Some Albanians may have stayed on at PU, but they'd be a small minority. If you have more information I'd be interested to hear.

1974: yes, back in the 1970s PU was much more of a multi-ethnic institution. By 1989, though, it had become almost entirely an ethnic Albanian institution, just as it would be almost entirely an ethnic Serb institution in the 1990s.


Doug M.

Pouncer

Okay, Albania in particular and non-US-citizens in general: if an English-speaking person paid a few US dollars to US hosted, distance-education programs such as those run by University of Maryland; University of Phoenix; DeVry; Western Governors, the old TV-advertised "Columbia School of Broadcasting --([very fast voice] and [very small print] 'Not affiliated with the network Columbia Broadcasting Systems' [/fast/small] )" or U-Texas at Austin -- would the credential received at the successful completion of whatever program was bought be worth a comparable amount overseas as it is in the U.S. ?

Which is to say, not as much as a traditional degree earned while one is actually on campus boozing and wenching between term papers and finals; but not wholly unweighted when applying for some sort of job and competing against against candidates without such credential?
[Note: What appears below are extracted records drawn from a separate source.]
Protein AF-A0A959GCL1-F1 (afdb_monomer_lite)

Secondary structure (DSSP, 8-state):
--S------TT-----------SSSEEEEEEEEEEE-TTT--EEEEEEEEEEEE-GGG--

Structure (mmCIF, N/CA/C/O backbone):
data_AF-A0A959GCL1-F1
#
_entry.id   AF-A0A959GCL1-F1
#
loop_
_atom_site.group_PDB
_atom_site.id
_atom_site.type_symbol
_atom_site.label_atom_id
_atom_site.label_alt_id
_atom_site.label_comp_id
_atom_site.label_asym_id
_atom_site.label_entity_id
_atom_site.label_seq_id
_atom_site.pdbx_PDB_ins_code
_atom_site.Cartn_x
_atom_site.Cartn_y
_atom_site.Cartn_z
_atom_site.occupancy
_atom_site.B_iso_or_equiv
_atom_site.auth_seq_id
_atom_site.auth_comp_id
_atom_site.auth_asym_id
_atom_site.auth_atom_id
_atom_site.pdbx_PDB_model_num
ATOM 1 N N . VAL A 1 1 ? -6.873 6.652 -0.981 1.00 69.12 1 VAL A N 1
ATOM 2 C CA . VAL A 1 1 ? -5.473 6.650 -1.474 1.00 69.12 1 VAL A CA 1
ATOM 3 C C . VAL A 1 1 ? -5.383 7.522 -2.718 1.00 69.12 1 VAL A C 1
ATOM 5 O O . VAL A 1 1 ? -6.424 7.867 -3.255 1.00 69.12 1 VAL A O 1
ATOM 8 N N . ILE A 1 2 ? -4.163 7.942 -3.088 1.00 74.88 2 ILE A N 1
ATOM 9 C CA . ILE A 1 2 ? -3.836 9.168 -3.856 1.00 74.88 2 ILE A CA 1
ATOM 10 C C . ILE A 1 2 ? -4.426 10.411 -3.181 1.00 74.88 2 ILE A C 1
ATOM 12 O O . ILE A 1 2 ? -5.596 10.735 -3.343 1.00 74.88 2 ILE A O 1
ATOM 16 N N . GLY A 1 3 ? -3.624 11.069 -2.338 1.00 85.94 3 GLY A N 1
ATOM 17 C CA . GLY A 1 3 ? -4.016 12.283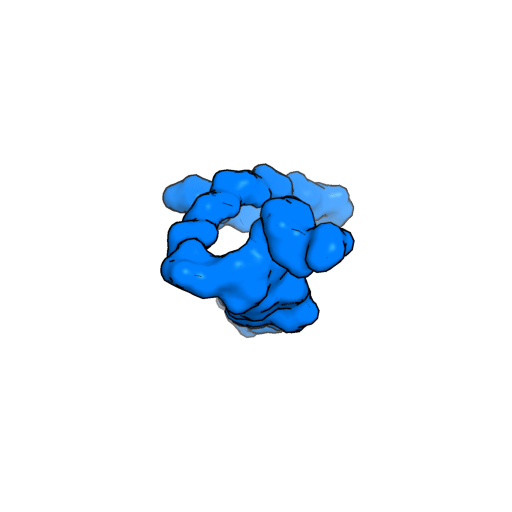 -1.603 1.00 85.94 3 GLY A CA 1
ATOM 18 C C . GLY A 1 3 ? -5.107 12.101 -0.537 1.00 85.94 3 GLY A C 1
ATOM 19 O O . GLY A 1 3 ? -5.393 13.038 0.196 1.00 85.94 3 GLY A O 1
ATOM 20 N N . GLN A 1 4 ? -5.706 10.912 -0.426 1.00 89.12 4 GLN A N 1
ATOM 21 C CA . GLN A 1 4 ? -6.833 10.635 0.468 1.00 89.12 4 GLN A CA 1
ATOM 22 C C . GLN A 1 4 ? -6.542 9.486 1.438 1.00 89.12 4 GLN A C 1
ATOM 24 O O . GLN A 1 4 ? -5.941 8.478 1.048 1.00 89.12 4 GLN A O 1
ATOM 29 N N . GLN A 1 5 ? -7.085 9.592 2.652 1.00 92.00 5 GLN A N 1
ATOM 30 C CA . GLN A 1 5 ? -7.149 8.532 3.663 1.00 92.00 5 GLN A CA 1
ATOM 31 C C . GLN A 1 5 ? -8.615 8.083 3.831 1.00 92.00 5 GLN A C 1
ATOM 33 O O . GLN A 1 5 ? -9.358 8.701 4.589 1.00 92.00 5 GLN A O 1
ATOM 38 N N . PRO A 1 6 ? -9.076 7.072 3.072 1.00 92.31 6 PRO A N 1
ATOM 39 C CA . PRO A 1 6 ? -10.473 6.655 3.093 1.00 92.31 6 PRO A CA 1
ATOM 40 C C . PRO A 1 6 ? -10.802 5.883 4.375 1.00 92.31 6 PRO A C 1
ATOM 42 O O . PRO A 1 6 ? -10.028 5.029 4.807 1.00 92.31 6 PRO A O 1
ATOM 45 N N . ILE A 1 7 ? -11.983 6.140 4.935 1.00 92.81 7 ILE A N 1
ATOM 46 C CA . ILE A 1 7 ? -12.571 5.325 6.004 1.00 92.81 7 ILE A CA 1
ATOM 47 C C . ILE A 1 7 ? -13.408 4.230 5.339 1.00 92.81 7 ILE A C 1
ATOM 49 O O . ILE A 1 7 ? -14.246 4.525 4.487 1.00 92.81 7 ILE A O 1
ATOM 53 N N . LEU A 1 8 ? -13.158 2.970 5.700 1.00 92.38 8 LEU A N 1
ATOM 54 C CA . LEU A 1 8 ? -13.837 1.806 5.128 1.00 92.38 8 LEU A CA 1
ATOM 55 C C . LEU A 1 8 ? -14.744 1.158 6.172 1.00 92.38 8 LEU A C 1
ATOM 57 O O . LEU A 1 8 ? -14.261 0.640 7.180 1.00 92.38 8 LEU A O 1
ATOM 61 N N . ALA A 1 9 ? -16.050 1.153 5.909 1.00 92.38 9 ALA A N 1
ATOM 62 C CA . ALA A 1 9 ? -17.000 0.359 6.678 1.00 92.38 9 ALA A CA 1
ATOM 63 C C . ALA A 1 9 ? -16.887 -1.141 6.321 1.00 92.38 9 ALA A C 1
ATOM 65 O O . ALA A 1 9 ? -16.379 -1.488 5.247 1.00 92.38 9 ALA A O 1
ATOM 66 N N . PRO A 1 10 ? -17.378 -2.059 7.177 1.00 91.75 10 PRO A N 1
ATOM 67 C CA . PRO A 1 10 ? -17.415 -3.483 6.855 1.00 91.75 10 PRO A CA 1
ATOM 68 C C . PRO A 1 10 ? -18.096 -3.752 5.503 1.00 91.75 10 PRO A C 1
ATOM 70 O O . PRO A 1 10 ? -19.210 -3.301 5.256 1.00 91.75 10 PRO A O 1
ATOM 73 N N . GLY A 1 11 ? -17.411 -4.479 4.616 1.00 93.56 11 GLY A N 1
ATOM 74 C CA . GLY A 1 11 ? -17.893 -4.797 3.265 1.00 93.56 11 GLY A CA 1
ATOM 75 C C . GLY A 1 11 ? -17.643 -3.714 2.207 1.00 93.56 11 GLY A C 1
ATOM 76 O O . GLY A 1 11 ? -17.779 -3.993 1.015 1.00 93.56 11 GLY A O 1
ATOM 77 N N . GLN A 1 12 ? -17.223 -2.511 2.603 1.00 94.75 12 GLN A N 1
ATOM 78 C CA . GLN A 1 12 ? -16.877 -1.447 1.668 1.00 94.75 12 GLN A CA 1
ATOM 79 C C . GLN A 1 12 ? -15.505 -1.690 1.031 1.00 94.75 12 GLN A C 1
ATOM 81 O O . GLN A 1 12 ? -14.587 -2.231 1.650 1.00 94.75 12 GLN A O 1
ATOM 86 N N . LYS A 1 13 ? -15.360 -1.252 -0.219 1.00 93.38 13 LYS A N 1
ATOM 87 C CA . LYS A 1 13 ? -14.113 -1.320 -0.981 1.00 93.38 13 LYS A CA 1
ATOM 88 C C . LYS A 1 13 ? -13.736 0.067 -1.481 1.00 93.38 13 LYS A C 1
ATOM 90 O O . LYS A 1 13 ? -14.604 0.899 -1.735 1.00 93.38 13 LYS A O 1
ATOM 95 N N . HIS A 1 14 ? -12.439 0.295 -1.627 1.00 92.19 14 HIS A N 1
ATOM 96 C CA . HIS A 1 14 ? -11.897 1.485 -2.263 1.00 92.19 14 HIS A CA 1
ATOM 97 C C . HIS A 1 14 ? -10.840 1.058 -3.273 1.00 92.19 14 HIS A C 1
ATOM 99 O O . HIS A 1 14 ? -9.902 0.341 -2.929 1.00 92.19 14 HIS A O 1
ATOM 105 N N . GLU A 1 15 ? -11.011 1.507 -4.509 1.00 92.75 15 GLU A N 1
ATOM 106 C CA . GLU A 1 15 ? -10.144 1.190 -5.637 1.00 92.75 15 GLU A CA 1
ATOM 107 C C . GLU A 1 15 ? -9.494 2.476 -6.143 1.00 92.75 15 GLU A C 1
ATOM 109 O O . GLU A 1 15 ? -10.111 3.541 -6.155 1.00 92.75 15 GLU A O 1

Or is the whole attitude toward self-taught / distance learning another one of those "oh, you're just SO American!" things -- like the girls' treehouse?

Ray

There are plenty of universities in Ireland and the UK that offer distance learning - famously, there's the Open University. So it isn't looked down on completely.
The problem would be if the university name isn't recognised, there might be some worry that its a diploma mill. (That's if anyone checks - diploma mills are in the news in Ireland at the moment because two senior government advisors bought worthless degrees, but nobody picked up on it until now)

Victor

Guys! I'm confused a little bit! Are you living in Romania or Albania?! Which one of those?!
Maybe it's time to tell your readers how it seems Romania after more than ... 2 years already.